Among the entries below, one stretch runs from the line that contains "ATOM 49 N N" through the line that contains "ATOM 74 N N". Repeat that stretch exactly, ends included, and only that.

> _EXCERPTED DATA_

>>>

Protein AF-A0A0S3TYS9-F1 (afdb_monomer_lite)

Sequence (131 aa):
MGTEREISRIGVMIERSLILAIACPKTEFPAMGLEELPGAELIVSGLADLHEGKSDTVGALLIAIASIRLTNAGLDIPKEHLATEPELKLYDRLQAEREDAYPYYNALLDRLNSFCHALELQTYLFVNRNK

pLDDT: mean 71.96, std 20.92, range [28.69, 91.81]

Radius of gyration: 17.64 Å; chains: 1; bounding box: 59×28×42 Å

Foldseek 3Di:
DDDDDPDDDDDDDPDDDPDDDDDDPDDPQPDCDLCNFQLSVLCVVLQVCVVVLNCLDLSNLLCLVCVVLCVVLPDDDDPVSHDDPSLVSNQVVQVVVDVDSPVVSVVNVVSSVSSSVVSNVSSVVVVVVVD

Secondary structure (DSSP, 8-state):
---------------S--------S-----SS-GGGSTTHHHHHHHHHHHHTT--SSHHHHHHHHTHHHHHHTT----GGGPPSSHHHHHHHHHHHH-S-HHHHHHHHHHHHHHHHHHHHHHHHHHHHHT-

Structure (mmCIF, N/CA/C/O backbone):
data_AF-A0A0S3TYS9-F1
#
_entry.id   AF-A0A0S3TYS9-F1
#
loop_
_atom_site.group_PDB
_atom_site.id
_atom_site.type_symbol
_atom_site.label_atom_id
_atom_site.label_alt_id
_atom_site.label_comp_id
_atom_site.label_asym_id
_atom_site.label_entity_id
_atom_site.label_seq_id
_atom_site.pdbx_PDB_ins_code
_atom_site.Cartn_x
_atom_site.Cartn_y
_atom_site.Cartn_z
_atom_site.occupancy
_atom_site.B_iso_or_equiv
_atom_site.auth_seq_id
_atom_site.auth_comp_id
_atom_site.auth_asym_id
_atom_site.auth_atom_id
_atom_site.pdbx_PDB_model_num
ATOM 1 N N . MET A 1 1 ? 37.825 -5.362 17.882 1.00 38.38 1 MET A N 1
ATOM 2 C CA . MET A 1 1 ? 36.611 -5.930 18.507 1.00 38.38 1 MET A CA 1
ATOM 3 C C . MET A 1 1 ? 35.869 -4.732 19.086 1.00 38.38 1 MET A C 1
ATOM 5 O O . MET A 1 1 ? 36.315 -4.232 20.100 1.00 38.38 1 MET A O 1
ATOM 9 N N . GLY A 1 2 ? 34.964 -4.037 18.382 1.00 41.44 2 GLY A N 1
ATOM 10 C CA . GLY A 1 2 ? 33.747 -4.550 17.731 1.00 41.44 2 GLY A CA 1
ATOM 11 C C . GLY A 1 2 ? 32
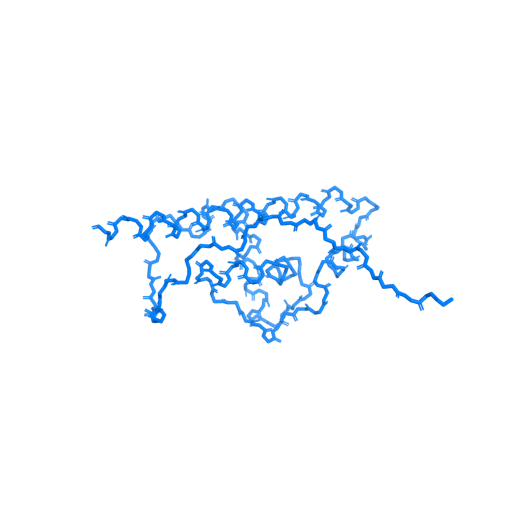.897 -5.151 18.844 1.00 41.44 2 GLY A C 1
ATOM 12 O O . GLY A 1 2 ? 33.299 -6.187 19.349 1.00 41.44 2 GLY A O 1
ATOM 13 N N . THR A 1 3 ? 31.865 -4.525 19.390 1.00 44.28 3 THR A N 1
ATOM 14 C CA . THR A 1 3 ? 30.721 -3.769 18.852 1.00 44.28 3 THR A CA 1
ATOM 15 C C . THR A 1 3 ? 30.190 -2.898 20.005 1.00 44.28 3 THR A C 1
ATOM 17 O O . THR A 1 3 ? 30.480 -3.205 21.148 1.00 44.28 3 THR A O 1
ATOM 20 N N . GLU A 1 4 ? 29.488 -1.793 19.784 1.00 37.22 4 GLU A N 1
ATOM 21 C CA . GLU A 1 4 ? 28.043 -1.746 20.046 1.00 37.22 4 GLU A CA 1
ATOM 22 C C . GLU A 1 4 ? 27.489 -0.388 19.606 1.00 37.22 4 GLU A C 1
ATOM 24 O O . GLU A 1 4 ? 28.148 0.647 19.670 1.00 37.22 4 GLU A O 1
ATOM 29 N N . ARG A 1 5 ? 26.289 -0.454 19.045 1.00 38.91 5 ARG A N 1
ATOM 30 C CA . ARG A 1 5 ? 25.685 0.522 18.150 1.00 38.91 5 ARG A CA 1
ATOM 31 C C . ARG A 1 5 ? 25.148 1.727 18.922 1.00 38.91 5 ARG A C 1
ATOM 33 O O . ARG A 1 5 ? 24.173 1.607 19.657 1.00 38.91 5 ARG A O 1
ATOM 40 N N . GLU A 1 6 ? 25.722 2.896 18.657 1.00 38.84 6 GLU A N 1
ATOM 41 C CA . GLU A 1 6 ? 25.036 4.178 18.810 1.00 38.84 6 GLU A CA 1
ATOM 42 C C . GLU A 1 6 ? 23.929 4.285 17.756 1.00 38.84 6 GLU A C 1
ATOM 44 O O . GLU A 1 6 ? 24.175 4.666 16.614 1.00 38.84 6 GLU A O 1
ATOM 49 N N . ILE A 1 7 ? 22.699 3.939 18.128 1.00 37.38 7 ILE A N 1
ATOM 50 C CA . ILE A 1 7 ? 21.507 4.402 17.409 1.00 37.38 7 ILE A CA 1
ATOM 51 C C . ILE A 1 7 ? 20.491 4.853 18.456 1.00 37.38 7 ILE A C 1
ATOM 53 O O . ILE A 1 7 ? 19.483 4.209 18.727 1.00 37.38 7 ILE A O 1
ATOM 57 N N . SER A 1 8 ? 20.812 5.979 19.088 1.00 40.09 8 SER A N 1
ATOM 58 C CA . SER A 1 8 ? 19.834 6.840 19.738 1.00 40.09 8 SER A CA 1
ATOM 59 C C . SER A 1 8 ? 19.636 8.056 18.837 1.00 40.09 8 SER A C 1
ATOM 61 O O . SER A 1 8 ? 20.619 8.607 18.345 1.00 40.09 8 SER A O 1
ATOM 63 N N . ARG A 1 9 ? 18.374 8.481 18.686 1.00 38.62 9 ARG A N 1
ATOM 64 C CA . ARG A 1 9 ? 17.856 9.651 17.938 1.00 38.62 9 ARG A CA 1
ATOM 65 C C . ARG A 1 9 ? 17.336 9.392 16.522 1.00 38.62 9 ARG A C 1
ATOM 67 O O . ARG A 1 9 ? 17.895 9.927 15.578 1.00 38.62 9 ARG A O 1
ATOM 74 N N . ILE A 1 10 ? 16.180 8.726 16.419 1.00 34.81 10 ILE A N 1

<<<
>>>

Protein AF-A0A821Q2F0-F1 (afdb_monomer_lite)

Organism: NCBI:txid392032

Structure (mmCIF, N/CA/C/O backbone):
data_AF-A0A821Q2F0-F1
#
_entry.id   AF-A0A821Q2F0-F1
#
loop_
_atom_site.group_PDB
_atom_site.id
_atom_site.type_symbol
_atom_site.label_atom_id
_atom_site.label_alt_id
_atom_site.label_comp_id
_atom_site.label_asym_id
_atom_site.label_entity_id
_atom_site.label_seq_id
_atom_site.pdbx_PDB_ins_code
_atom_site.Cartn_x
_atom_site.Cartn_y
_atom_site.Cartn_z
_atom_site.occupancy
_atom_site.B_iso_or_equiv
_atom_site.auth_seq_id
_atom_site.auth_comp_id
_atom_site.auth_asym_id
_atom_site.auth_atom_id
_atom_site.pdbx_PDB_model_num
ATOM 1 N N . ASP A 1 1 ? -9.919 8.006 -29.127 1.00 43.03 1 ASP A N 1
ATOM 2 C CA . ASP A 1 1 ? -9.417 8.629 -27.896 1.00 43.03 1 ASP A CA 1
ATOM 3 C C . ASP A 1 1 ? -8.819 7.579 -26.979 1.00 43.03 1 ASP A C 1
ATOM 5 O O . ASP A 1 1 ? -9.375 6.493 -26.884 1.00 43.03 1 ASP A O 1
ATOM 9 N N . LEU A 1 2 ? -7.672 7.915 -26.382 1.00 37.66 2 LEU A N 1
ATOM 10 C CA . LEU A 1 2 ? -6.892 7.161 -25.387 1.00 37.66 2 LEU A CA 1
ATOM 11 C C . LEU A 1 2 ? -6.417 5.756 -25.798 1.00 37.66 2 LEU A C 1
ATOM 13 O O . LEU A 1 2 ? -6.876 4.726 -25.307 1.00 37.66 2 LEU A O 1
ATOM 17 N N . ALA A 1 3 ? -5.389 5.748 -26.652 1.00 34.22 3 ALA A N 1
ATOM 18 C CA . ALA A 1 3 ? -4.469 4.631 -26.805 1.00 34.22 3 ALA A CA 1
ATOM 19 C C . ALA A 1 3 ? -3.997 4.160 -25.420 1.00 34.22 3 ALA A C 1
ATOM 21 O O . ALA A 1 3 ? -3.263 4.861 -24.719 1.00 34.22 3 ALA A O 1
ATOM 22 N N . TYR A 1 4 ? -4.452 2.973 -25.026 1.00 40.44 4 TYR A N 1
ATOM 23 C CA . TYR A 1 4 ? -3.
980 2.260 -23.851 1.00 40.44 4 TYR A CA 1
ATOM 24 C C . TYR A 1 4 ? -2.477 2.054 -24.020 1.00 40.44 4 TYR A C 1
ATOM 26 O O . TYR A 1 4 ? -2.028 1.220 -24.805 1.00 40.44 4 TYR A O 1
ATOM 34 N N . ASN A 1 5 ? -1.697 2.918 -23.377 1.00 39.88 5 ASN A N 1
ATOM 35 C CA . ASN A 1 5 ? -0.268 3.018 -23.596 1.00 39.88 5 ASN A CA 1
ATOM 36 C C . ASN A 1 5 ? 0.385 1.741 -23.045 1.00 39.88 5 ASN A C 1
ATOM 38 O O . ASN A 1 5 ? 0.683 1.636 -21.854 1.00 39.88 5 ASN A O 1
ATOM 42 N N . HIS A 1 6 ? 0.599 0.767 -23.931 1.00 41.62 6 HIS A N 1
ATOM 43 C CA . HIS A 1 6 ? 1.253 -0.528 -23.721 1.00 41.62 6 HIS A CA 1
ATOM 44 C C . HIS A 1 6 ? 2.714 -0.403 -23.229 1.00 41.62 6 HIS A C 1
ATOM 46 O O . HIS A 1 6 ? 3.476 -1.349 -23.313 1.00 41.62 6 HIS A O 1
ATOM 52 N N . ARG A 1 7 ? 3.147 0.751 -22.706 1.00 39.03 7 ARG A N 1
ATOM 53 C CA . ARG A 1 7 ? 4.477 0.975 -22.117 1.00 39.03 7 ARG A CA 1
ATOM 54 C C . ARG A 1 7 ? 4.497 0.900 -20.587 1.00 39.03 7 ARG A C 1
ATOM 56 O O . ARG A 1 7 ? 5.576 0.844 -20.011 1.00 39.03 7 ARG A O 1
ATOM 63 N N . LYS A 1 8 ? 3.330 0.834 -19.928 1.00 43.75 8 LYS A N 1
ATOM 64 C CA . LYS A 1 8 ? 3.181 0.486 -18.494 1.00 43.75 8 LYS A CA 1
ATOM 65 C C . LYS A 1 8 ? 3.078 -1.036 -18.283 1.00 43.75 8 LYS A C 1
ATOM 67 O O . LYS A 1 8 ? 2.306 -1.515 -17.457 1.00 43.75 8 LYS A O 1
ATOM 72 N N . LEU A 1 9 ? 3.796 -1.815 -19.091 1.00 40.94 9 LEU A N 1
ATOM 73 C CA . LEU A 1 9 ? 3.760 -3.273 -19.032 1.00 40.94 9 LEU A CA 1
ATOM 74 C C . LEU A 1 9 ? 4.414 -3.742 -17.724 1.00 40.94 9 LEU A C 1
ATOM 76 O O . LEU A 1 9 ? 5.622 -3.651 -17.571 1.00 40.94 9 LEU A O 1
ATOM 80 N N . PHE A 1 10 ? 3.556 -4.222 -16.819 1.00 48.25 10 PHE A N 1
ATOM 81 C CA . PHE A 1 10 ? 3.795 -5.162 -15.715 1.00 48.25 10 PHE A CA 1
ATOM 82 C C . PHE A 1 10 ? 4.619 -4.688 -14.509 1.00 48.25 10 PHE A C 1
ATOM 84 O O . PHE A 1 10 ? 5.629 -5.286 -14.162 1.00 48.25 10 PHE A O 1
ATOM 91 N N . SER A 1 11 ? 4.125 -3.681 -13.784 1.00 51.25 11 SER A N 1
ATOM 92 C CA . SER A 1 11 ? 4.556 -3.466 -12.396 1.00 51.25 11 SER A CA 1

<<<
>>>

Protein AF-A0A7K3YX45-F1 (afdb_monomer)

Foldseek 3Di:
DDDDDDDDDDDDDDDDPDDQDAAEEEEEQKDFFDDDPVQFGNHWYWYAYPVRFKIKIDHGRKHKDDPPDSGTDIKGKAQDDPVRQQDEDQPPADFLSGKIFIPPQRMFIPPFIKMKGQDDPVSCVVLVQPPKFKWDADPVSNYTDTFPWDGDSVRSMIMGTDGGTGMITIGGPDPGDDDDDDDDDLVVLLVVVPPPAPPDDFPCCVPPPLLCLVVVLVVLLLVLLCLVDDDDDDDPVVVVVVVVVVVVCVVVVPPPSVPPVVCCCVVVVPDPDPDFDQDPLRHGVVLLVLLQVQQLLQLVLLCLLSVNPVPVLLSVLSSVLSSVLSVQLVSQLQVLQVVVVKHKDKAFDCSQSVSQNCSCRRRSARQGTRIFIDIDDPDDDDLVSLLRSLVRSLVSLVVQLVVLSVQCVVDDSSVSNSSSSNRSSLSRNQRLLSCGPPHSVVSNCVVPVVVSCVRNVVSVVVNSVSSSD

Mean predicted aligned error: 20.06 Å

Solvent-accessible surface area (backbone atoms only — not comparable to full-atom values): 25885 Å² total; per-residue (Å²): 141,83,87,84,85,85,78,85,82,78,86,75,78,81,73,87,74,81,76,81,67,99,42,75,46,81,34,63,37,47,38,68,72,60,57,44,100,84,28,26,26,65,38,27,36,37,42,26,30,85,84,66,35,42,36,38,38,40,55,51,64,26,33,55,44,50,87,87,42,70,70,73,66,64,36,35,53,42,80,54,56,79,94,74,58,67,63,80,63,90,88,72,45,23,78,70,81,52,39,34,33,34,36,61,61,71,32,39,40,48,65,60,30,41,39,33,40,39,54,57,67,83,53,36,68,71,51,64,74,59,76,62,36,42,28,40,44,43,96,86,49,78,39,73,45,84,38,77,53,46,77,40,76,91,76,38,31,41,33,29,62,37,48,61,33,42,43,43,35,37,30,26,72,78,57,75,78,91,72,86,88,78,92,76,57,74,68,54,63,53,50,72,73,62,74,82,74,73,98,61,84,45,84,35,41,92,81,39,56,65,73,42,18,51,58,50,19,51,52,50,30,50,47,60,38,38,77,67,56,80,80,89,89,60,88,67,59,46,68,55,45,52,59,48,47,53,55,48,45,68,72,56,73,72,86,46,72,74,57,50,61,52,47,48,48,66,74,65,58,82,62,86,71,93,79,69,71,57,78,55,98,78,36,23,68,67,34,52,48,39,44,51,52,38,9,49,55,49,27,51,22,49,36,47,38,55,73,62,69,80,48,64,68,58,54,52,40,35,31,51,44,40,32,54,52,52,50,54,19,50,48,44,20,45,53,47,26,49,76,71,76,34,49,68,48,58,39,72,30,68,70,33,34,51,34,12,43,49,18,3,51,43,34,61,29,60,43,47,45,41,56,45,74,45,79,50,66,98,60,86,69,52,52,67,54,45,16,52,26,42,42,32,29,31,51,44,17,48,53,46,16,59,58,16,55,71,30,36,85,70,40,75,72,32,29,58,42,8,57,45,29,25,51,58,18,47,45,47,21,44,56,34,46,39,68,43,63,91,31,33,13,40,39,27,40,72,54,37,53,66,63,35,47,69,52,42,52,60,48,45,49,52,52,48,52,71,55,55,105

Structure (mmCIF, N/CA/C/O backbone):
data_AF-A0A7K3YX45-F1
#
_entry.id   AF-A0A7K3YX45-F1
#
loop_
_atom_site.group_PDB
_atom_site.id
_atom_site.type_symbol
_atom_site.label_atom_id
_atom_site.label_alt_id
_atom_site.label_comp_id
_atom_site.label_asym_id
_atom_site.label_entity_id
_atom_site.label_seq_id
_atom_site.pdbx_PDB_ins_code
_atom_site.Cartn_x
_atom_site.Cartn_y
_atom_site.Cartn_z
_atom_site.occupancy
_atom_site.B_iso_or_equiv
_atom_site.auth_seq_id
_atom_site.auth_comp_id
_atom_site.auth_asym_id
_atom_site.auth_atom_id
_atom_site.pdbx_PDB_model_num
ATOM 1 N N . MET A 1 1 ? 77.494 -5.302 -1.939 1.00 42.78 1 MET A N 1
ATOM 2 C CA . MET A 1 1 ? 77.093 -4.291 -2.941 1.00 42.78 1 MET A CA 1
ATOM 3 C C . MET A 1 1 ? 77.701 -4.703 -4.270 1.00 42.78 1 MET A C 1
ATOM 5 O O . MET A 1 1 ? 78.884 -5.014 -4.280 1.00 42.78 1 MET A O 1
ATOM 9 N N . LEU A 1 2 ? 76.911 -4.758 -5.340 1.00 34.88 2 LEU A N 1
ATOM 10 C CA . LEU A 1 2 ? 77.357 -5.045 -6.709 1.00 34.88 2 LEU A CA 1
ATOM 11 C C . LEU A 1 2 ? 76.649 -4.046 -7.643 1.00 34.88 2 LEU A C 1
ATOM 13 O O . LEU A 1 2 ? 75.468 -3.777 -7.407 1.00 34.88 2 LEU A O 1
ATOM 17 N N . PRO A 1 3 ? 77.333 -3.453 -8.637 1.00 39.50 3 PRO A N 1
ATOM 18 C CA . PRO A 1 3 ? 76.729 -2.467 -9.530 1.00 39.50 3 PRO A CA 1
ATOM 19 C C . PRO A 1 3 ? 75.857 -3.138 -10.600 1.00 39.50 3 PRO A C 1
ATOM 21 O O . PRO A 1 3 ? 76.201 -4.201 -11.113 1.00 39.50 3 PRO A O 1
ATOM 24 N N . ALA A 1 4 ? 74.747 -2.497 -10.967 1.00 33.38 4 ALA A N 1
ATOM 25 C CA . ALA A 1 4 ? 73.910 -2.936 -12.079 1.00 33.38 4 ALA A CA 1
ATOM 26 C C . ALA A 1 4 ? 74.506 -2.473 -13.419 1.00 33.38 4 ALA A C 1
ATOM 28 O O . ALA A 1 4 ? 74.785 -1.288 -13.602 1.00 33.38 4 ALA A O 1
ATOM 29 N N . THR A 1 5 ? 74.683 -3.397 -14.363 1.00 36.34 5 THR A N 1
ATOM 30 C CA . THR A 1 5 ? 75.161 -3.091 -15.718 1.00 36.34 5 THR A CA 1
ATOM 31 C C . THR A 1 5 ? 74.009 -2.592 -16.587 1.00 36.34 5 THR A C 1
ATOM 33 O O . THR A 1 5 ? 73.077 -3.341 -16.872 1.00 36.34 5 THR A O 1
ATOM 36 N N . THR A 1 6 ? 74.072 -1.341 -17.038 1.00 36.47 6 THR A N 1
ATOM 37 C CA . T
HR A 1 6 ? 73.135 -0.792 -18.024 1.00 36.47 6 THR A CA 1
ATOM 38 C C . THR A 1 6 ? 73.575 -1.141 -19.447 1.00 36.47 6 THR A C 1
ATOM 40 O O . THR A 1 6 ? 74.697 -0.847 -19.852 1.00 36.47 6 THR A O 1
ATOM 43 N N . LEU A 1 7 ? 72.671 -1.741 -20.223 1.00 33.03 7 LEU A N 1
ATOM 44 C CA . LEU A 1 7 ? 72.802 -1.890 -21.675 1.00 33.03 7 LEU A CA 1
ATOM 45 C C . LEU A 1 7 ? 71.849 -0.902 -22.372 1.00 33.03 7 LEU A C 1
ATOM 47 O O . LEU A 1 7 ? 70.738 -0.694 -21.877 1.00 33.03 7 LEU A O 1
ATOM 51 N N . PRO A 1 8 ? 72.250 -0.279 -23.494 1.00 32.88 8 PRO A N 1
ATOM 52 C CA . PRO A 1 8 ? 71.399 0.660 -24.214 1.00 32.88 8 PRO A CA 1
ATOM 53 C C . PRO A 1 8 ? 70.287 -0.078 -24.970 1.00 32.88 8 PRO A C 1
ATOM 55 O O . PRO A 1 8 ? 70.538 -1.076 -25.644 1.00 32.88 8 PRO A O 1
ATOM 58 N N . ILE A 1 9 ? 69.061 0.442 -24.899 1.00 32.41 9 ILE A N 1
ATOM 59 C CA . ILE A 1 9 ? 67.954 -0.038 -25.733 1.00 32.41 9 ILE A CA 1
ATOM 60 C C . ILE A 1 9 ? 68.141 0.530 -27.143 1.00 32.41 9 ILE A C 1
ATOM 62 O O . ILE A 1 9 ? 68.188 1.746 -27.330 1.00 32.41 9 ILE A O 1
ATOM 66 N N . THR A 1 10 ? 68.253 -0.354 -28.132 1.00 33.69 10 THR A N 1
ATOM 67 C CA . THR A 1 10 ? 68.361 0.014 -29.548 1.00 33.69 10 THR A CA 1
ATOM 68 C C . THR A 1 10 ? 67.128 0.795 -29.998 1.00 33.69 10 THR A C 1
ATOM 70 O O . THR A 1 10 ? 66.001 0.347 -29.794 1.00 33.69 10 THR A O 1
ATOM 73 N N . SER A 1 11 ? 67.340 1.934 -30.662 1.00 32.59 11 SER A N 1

<<<

> _TASK RESULT_
ATOM 49 N N . ILE A 1 7 ? 22.699 3.939 18.128 1.00 37.38 7 ILE A N 1
ATOM 50 C CA . ILE A 1 7 ? 21.507 4.402 17.409 1.00 37.38 7 ILE A CA 1
ATOM 51 C C . ILE A 1 7 ? 20.491 4.853 18.456 1.00 37.38 7 ILE A C 1
ATOM 53 O O . ILE A 1 7 ? 19.483 4.209 18.727 1.00 37.38 7 ILE A O 1
ATOM 57 N N . SER A 1 8 ? 20.812 5.979 19.088 1.00 40.09 8 SER A N 1
ATOM 58 C CA . SER A 1 8 ? 19.834 6.840 19.738 1.00 40.09 8 SER A CA 1
ATOM 59 C C . SER A 1 8 ? 19.636 8.056 18.837 1.00 40.09 8 SER A C 1
ATOM 61 O O . SER A 1 8 ? 20.619 8.607 18.345 1.00 40.09 8 SER A O 1
ATOM 63 N N . ARG A 1 9 ? 18.374 8.481 18.686 1.00 38.62 9 ARG A N 1
ATOM 64 C CA . ARG A 1 9 ? 17.856 9.651 17.938 1.00 38.62 9 ARG A CA 1
ATOM 65 C C . ARG A 1 9 ? 17.336 9.392 16.522 1.00 38.62 9 ARG A C 1
ATOM 67 O O . ARG A 1 9 ? 17.895 9.927 15.578 1.00 38.62 9 ARG A O 1
ATOM 74 N N . ILE A 1 10 ? 16.180 8.726 16.419 1.00 34.81 10 ILE A N 1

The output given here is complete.